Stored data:
=======
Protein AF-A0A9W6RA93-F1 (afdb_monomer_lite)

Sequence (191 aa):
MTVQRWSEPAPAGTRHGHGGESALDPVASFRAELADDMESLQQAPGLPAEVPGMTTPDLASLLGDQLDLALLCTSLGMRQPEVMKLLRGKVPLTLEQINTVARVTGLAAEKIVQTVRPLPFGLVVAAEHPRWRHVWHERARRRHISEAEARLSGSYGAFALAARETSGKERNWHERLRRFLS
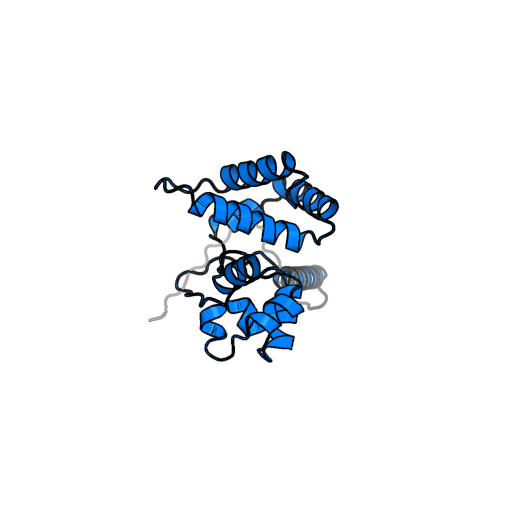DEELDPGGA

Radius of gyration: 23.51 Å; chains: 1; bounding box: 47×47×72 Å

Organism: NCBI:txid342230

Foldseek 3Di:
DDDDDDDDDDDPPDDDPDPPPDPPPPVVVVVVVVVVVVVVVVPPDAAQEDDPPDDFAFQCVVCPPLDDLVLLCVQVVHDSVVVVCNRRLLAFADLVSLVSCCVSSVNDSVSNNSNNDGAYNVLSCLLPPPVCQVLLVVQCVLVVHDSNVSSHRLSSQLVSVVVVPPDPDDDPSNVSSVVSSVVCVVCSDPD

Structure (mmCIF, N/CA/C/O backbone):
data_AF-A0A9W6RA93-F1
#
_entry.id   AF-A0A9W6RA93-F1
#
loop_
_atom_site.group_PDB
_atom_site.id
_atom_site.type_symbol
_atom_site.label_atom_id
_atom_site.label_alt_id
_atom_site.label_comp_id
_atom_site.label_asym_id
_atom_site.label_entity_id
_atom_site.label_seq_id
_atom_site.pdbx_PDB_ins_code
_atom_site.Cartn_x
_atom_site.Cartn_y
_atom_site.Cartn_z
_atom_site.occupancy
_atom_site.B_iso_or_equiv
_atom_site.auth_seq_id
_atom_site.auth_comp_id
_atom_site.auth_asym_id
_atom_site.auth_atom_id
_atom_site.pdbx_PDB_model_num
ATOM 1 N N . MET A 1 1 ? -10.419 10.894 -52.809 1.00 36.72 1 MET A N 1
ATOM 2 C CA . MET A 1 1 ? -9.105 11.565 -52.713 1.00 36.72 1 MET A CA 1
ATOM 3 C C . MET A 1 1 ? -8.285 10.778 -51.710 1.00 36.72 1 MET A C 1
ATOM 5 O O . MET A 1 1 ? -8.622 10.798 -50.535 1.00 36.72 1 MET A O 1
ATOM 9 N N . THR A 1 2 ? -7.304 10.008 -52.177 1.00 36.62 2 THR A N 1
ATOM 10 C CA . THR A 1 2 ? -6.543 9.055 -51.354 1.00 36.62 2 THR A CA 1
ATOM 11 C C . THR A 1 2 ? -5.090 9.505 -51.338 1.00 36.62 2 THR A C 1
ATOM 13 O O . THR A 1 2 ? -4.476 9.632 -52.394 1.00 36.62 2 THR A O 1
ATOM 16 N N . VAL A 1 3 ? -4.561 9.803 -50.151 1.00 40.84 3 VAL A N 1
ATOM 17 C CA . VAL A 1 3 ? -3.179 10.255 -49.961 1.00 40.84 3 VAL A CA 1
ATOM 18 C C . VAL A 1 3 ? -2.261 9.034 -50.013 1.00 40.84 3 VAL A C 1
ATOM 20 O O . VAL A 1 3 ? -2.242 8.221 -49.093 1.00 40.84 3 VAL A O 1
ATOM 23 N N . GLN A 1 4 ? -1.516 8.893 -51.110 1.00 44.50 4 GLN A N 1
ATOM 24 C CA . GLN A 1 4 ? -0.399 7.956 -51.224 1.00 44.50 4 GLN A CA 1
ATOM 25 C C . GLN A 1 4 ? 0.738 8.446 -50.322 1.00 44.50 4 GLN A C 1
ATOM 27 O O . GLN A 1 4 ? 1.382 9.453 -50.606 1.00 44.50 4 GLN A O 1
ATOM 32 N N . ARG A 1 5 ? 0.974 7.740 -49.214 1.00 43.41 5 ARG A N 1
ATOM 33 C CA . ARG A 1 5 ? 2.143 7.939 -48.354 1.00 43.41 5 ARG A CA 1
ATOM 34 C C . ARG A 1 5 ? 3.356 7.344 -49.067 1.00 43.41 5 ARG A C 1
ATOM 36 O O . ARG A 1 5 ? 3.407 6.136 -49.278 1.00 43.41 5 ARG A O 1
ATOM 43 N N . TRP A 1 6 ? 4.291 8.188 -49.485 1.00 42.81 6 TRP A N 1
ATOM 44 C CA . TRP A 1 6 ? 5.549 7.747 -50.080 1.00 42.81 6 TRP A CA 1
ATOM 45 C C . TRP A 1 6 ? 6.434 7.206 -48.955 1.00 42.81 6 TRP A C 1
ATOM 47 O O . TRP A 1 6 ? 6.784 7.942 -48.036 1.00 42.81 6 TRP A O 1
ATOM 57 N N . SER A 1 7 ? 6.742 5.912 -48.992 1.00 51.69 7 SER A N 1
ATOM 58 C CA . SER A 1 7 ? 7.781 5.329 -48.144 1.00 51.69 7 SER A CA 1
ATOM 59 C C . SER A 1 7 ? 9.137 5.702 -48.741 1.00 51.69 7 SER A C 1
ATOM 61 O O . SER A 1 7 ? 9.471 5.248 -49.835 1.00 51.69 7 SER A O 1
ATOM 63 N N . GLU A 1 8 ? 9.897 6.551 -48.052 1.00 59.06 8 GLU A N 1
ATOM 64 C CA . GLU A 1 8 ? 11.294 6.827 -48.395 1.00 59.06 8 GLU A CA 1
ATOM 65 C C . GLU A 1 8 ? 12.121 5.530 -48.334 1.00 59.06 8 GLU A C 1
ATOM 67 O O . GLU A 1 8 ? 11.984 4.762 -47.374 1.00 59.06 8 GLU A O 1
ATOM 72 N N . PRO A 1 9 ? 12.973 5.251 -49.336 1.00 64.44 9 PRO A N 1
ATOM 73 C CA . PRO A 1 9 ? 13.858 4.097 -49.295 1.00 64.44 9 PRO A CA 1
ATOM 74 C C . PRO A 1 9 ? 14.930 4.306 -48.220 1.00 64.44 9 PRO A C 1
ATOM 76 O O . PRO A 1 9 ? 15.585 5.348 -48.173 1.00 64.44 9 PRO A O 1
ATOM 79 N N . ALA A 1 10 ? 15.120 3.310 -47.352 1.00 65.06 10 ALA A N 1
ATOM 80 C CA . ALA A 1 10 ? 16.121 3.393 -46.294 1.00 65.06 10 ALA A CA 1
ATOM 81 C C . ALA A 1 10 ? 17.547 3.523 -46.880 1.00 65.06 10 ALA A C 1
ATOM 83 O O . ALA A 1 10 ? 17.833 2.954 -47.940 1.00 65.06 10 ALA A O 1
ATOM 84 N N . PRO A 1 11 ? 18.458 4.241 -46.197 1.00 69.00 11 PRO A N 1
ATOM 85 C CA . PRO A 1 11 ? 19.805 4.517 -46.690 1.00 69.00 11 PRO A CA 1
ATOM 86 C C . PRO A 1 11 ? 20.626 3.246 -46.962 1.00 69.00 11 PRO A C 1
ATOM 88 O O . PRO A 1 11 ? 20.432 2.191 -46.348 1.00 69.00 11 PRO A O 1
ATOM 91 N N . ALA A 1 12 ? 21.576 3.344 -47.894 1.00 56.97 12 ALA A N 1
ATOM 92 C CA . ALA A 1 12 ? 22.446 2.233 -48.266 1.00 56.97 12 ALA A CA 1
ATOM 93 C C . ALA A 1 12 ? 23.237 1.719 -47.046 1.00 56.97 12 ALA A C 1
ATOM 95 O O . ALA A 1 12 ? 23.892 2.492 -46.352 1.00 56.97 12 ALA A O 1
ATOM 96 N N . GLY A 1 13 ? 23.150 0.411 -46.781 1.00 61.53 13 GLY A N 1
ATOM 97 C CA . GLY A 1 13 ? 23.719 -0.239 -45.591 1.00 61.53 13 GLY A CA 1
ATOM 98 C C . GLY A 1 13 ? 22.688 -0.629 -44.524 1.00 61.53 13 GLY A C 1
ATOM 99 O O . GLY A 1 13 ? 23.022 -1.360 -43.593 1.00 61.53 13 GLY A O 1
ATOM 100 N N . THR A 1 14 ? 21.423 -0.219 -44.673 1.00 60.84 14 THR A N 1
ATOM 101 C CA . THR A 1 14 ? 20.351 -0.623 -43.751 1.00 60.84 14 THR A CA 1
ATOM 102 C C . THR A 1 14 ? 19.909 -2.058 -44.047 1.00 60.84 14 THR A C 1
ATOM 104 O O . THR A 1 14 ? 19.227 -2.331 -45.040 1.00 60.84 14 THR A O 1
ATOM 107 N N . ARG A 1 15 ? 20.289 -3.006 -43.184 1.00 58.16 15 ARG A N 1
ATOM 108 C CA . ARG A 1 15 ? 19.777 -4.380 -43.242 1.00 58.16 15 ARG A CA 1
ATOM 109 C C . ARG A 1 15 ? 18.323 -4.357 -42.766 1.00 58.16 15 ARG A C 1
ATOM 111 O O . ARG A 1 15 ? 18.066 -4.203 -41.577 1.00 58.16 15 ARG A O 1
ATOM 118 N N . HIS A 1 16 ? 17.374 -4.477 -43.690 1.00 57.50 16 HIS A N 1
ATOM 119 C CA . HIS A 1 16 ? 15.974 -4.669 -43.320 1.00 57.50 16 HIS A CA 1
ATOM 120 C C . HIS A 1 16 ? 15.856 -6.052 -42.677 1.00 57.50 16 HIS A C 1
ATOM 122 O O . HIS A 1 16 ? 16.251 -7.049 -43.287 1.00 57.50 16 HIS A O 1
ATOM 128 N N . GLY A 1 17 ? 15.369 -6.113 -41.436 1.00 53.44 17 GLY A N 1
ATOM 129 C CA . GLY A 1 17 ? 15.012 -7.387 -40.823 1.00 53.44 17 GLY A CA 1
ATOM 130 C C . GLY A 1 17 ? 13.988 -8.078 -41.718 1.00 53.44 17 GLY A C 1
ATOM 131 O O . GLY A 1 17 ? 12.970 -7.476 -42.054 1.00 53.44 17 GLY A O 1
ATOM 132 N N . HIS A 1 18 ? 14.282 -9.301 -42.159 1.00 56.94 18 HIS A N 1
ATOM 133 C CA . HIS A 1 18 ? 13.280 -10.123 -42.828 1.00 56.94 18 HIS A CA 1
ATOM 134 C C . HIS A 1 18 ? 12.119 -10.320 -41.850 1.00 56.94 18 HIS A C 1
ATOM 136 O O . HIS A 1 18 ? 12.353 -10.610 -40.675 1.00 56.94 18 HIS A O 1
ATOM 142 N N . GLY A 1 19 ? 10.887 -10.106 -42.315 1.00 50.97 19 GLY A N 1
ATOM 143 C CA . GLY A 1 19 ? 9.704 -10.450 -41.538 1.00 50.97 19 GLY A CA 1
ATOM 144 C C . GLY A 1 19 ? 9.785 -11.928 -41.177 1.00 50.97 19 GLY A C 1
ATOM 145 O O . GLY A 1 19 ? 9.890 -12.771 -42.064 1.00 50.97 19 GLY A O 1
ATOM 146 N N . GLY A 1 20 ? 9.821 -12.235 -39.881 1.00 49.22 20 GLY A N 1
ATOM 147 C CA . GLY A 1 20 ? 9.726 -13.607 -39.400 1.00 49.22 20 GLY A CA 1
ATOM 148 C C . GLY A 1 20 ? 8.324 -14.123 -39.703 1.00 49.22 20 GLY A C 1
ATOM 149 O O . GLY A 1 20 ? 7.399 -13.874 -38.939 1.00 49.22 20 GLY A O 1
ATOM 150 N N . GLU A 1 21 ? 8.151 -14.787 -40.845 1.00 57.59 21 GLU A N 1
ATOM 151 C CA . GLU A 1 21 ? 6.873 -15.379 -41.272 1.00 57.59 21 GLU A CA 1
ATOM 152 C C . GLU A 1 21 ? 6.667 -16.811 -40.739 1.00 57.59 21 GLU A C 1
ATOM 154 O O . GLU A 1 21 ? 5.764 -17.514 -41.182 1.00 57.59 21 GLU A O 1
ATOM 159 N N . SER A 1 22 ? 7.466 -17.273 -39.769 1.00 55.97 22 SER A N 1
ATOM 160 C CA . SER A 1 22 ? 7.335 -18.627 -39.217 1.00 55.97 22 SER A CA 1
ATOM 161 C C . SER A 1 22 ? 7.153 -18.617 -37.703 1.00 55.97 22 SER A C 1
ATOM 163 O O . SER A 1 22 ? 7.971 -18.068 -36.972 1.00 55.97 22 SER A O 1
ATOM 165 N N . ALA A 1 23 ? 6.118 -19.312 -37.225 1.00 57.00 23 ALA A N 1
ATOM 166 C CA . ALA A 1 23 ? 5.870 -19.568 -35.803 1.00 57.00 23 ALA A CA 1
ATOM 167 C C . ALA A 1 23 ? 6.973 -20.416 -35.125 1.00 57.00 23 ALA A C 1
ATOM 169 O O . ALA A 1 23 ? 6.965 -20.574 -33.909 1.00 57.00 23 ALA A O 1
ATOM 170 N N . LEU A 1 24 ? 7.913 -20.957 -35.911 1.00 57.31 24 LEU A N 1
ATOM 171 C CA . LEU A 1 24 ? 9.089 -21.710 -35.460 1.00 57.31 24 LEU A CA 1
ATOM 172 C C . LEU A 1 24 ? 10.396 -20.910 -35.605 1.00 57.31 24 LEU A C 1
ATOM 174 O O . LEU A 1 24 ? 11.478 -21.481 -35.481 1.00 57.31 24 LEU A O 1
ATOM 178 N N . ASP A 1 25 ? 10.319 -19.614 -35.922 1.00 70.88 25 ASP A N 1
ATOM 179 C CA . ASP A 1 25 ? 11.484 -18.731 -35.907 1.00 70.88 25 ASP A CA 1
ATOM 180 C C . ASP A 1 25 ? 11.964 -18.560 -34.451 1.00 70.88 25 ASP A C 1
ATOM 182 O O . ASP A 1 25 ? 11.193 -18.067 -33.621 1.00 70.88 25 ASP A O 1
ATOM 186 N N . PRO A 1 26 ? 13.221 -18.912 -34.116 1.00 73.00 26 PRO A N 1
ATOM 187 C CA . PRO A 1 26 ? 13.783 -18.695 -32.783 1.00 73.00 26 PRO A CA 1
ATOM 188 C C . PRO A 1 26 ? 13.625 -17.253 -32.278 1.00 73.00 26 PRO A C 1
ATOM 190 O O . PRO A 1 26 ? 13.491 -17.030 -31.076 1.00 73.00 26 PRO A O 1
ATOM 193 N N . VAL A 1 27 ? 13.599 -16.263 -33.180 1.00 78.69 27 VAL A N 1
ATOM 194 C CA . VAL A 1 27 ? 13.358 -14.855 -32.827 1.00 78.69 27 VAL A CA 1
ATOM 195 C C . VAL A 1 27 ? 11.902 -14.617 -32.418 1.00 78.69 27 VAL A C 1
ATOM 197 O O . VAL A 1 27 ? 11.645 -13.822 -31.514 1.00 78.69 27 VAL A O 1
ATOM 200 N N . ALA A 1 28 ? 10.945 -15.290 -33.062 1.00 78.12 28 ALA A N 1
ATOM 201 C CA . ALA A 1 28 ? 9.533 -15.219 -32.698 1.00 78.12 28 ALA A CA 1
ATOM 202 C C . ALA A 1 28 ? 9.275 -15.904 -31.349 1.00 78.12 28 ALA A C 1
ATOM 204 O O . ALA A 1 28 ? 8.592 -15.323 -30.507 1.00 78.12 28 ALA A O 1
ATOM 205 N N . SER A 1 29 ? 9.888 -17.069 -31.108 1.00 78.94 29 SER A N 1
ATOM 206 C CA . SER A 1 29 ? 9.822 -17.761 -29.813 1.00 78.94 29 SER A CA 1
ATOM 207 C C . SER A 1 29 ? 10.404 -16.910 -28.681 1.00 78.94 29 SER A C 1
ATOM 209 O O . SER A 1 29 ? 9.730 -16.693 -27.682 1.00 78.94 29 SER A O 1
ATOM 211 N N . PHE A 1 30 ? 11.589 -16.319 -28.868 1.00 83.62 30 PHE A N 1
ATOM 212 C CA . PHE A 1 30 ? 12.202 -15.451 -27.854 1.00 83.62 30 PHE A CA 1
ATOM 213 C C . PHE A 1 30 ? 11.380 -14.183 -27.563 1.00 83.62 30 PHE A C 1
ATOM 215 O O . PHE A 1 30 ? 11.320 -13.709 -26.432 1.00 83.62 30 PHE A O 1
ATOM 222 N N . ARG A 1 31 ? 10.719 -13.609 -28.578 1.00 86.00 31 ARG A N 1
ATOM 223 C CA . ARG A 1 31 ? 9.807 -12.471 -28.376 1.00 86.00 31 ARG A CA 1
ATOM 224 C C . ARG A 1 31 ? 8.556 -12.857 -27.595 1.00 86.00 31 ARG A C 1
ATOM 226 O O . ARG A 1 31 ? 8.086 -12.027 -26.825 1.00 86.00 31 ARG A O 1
=======
All that belongs in the answer is the run of lines above from the line containing "ATOM 151 C CA" through the line containing "ATOM 160 C CA", exactly as written.

WRITTEN REPLY:
ATOM 151 C CA . GLU A 1 21 ? 6.873 -15.379 -41.272 1.00 57.59 21 GLU A CA 1
ATOM 152 C C . GLU A 1 21 ? 6.667 -16.811 -40.739 1.00 57.59 21 GLU A C 1
ATOM 154 O O . GLU A 1 21 ? 5.764 -17.514 -41.182 1.00 57.59 21 GLU A O 1
ATOM 159 N N . SER A 1 22 ? 7.466 -17.273 -39.769 1.00 55.97 22 SER A N 1
ATOM 160 C CA . SER A 1 22 ? 7.335 -18.627 -39.217 1.00 55.97 22 SER A CA 1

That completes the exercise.